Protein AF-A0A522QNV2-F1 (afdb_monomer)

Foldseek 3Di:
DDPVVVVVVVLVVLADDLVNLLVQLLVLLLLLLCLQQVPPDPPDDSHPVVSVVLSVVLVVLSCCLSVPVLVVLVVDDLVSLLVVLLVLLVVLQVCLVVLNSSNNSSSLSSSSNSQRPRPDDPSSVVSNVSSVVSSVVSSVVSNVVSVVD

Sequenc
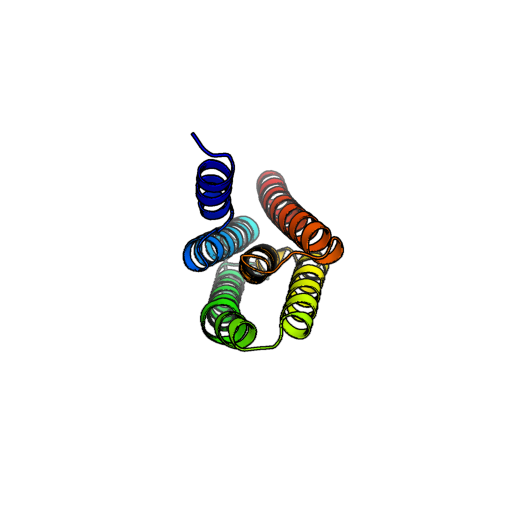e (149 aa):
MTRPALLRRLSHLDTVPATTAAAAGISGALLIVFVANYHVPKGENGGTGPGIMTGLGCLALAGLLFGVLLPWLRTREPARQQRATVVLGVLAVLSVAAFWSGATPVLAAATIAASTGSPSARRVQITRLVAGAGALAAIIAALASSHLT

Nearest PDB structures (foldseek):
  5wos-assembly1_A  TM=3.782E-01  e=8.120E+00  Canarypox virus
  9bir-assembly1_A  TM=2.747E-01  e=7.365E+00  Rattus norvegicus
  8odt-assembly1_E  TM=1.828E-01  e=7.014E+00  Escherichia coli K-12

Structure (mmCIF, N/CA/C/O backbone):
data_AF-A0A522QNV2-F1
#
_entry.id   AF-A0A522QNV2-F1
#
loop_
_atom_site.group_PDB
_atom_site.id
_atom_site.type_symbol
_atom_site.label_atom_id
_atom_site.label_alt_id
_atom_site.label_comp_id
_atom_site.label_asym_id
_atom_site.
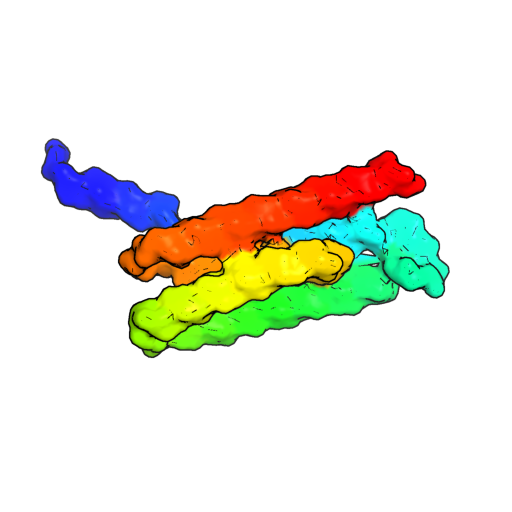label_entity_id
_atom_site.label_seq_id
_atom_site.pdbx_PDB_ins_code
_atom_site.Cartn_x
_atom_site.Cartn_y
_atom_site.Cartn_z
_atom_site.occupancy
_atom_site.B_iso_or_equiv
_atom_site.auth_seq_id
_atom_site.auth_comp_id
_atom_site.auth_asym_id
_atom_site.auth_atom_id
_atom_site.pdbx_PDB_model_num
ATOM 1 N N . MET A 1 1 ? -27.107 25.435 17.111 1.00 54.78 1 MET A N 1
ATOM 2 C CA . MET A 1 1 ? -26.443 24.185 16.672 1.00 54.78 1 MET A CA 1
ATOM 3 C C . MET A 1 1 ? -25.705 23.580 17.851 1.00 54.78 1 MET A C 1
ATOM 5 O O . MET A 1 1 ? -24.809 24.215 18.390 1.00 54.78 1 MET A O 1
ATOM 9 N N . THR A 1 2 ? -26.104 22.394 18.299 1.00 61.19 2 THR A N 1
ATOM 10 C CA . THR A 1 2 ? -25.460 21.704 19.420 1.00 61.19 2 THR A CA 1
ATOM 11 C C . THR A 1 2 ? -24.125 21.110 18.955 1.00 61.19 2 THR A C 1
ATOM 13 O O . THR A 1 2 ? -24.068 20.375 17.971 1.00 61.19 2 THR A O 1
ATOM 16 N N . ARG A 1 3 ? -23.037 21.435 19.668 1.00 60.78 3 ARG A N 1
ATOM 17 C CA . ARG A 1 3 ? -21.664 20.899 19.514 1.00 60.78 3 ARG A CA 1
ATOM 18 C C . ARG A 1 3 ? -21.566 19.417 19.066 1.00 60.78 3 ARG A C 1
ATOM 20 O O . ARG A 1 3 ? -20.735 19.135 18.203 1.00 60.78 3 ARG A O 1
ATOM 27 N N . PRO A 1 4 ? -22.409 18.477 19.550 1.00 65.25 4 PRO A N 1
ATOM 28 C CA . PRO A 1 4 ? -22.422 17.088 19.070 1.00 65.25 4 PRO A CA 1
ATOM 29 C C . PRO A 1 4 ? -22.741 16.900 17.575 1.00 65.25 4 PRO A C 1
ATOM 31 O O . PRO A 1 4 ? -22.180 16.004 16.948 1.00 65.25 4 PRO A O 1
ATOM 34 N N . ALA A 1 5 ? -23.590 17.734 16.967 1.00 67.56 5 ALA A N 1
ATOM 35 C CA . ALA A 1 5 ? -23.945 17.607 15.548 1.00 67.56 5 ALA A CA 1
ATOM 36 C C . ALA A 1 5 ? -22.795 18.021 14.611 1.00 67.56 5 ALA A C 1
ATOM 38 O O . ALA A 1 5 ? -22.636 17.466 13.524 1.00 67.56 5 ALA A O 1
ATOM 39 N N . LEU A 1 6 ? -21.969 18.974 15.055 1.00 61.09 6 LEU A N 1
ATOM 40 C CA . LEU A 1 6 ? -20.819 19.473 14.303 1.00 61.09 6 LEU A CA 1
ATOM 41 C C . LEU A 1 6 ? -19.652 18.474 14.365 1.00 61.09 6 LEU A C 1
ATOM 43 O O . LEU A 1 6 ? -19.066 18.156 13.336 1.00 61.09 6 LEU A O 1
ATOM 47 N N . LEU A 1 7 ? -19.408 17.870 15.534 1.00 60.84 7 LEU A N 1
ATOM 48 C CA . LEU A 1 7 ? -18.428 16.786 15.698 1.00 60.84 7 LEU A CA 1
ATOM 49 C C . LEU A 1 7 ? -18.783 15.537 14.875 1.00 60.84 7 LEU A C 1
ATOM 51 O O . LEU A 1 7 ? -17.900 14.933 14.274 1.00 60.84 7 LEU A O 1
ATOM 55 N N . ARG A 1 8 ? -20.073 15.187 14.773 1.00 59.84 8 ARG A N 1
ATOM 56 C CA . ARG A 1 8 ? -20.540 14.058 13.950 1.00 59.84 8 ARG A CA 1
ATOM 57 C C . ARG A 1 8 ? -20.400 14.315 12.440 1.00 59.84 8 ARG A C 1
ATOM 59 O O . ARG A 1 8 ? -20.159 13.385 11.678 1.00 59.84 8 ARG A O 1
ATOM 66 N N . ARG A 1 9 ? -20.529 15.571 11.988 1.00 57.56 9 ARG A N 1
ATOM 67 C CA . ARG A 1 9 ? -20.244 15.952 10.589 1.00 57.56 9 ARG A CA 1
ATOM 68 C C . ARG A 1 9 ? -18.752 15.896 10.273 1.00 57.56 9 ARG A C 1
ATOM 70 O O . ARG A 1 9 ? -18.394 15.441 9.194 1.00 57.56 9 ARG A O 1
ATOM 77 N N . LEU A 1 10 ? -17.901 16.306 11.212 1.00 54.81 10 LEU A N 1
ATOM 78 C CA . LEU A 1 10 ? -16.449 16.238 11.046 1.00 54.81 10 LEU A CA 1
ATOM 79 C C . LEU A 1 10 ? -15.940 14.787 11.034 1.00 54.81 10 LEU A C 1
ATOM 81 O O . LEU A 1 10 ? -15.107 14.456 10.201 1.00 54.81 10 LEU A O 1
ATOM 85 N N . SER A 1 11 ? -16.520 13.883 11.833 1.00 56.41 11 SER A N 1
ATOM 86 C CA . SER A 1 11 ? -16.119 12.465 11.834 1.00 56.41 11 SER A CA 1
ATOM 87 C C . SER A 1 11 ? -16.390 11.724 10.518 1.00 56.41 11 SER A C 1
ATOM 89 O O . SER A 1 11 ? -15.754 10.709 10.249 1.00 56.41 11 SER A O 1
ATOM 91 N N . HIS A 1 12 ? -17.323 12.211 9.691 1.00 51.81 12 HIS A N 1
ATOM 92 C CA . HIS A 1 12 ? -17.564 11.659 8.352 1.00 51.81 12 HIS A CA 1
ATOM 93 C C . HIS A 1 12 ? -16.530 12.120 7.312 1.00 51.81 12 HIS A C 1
┄┄┄┄┄┄
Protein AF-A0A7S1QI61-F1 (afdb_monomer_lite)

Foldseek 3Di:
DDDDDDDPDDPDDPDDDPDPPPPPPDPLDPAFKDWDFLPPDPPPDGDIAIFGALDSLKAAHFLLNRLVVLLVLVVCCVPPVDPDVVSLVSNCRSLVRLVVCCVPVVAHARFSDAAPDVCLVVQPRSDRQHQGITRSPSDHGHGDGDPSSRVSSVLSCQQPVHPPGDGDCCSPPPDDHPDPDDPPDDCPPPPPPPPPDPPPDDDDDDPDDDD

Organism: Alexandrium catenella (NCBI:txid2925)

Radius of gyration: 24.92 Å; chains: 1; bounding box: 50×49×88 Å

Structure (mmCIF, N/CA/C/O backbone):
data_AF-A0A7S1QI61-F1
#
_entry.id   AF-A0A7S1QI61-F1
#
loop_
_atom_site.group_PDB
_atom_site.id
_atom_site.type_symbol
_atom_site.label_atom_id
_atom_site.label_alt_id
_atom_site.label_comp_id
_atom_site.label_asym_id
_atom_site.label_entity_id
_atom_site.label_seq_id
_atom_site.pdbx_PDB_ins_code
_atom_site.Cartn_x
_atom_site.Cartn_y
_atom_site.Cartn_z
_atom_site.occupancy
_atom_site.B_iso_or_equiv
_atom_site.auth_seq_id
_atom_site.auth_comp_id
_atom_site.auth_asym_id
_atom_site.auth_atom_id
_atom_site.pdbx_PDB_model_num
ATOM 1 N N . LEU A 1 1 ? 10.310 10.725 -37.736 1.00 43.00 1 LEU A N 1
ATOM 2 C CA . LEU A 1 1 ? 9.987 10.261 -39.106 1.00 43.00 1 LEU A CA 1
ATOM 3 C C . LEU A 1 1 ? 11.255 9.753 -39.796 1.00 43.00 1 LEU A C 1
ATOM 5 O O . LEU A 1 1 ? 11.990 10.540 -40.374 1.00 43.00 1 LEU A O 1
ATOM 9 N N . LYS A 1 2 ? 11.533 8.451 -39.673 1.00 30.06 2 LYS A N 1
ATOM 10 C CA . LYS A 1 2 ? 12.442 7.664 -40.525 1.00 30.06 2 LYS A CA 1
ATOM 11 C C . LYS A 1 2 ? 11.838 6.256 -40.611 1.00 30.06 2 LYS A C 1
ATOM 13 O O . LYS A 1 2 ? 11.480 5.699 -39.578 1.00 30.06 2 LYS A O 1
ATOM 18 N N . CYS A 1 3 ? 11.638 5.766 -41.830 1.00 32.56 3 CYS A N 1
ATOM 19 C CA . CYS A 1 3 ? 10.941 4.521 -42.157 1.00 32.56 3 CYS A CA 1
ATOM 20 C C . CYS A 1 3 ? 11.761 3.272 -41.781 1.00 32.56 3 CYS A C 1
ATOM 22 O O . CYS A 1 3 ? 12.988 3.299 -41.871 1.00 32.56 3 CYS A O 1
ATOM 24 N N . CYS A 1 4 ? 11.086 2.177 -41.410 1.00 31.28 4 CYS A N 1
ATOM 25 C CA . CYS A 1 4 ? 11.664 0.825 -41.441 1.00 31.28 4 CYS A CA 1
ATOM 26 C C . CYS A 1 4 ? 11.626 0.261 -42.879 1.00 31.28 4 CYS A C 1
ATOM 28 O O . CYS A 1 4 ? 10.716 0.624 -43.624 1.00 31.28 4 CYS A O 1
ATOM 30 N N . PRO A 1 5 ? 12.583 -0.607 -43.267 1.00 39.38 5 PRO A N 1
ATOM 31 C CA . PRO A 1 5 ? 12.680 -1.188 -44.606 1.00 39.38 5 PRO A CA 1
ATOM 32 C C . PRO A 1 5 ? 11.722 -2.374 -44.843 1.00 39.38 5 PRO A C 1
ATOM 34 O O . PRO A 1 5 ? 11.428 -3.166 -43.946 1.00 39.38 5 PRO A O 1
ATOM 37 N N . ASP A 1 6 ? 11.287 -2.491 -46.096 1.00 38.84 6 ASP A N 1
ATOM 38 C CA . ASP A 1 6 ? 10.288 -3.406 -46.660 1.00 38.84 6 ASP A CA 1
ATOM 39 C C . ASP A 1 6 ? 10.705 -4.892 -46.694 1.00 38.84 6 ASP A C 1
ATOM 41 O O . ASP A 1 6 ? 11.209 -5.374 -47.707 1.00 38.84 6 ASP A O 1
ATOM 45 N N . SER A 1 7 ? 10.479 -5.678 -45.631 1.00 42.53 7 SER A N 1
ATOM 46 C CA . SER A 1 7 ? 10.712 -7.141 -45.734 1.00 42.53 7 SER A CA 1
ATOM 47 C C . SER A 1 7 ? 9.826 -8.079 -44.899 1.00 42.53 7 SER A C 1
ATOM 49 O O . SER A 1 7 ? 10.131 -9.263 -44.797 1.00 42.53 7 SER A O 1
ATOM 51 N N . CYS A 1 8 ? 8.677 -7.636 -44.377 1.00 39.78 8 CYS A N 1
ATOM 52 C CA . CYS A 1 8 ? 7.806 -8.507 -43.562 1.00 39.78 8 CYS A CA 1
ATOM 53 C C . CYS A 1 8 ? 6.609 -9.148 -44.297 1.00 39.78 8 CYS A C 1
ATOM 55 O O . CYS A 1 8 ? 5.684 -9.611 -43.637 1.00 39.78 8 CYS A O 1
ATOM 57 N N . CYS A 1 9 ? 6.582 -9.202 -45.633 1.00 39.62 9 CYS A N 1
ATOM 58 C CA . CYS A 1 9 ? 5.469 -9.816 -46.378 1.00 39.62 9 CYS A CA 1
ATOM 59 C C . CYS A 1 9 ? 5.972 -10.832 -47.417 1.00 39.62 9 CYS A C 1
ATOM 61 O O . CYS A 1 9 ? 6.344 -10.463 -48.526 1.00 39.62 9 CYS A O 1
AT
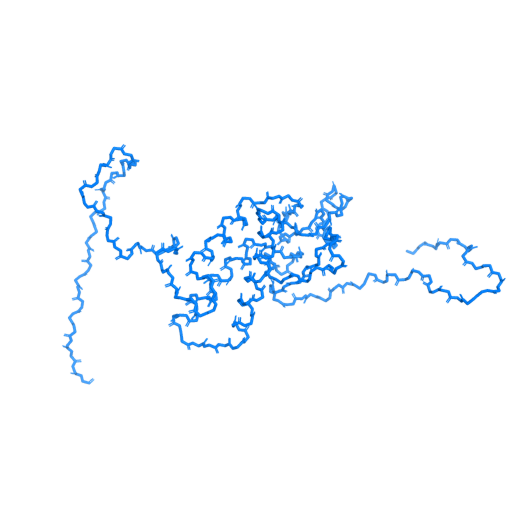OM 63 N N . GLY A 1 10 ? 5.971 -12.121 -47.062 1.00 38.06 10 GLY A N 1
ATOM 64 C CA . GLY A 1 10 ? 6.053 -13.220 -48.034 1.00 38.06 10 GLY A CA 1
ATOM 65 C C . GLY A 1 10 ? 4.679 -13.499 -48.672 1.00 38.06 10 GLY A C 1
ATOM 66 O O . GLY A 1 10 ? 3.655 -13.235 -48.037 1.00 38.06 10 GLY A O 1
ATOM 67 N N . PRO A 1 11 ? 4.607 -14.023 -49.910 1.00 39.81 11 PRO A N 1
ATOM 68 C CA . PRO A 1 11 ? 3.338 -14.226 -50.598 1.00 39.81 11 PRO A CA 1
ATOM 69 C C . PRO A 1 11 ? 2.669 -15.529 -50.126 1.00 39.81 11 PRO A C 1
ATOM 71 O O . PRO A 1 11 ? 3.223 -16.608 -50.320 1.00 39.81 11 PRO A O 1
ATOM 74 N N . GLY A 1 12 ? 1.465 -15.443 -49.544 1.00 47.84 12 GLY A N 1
┄┄┄┄┄┄
Each line in the entries above, starting at the line with "ATOM 27 N N" and ending at the line with "ATOM 36 C C", is to be printed exactly, and only those lines.

Written response =>
ATOM 27 N N . PRO A 1 4 ? -22.409 18.477 19.550 1.00 65.25 4 PRO A N 1
ATOM 28 C CA . PRO A 1 4 ? -22.422 17.088 19.070 1.00 65.25 4 PRO A CA 1
ATOM 29 C C . PRO A 1 4 ? -22.741 16.900 17.575 1.00 65.25 4 PRO A C 1
ATOM 31 O O . PRO A 1 4 ? -22.180 16.004 16.948 1.00 65.25 4 PRO A O 1
ATOM 34 N N . ALA A 1 5 ? -23.590 17.734 16.967 1.00 67.56 5 ALA A N 1
ATOM 35 C CA . ALA A 1 5 ? -23.945 17.607 15.548 1.00 67.56 5 ALA A CA 1
ATOM 36 C C . ALA A 1 5 ? -22.795 18.021 14.611 1.00 67.56 5 ALA A C 1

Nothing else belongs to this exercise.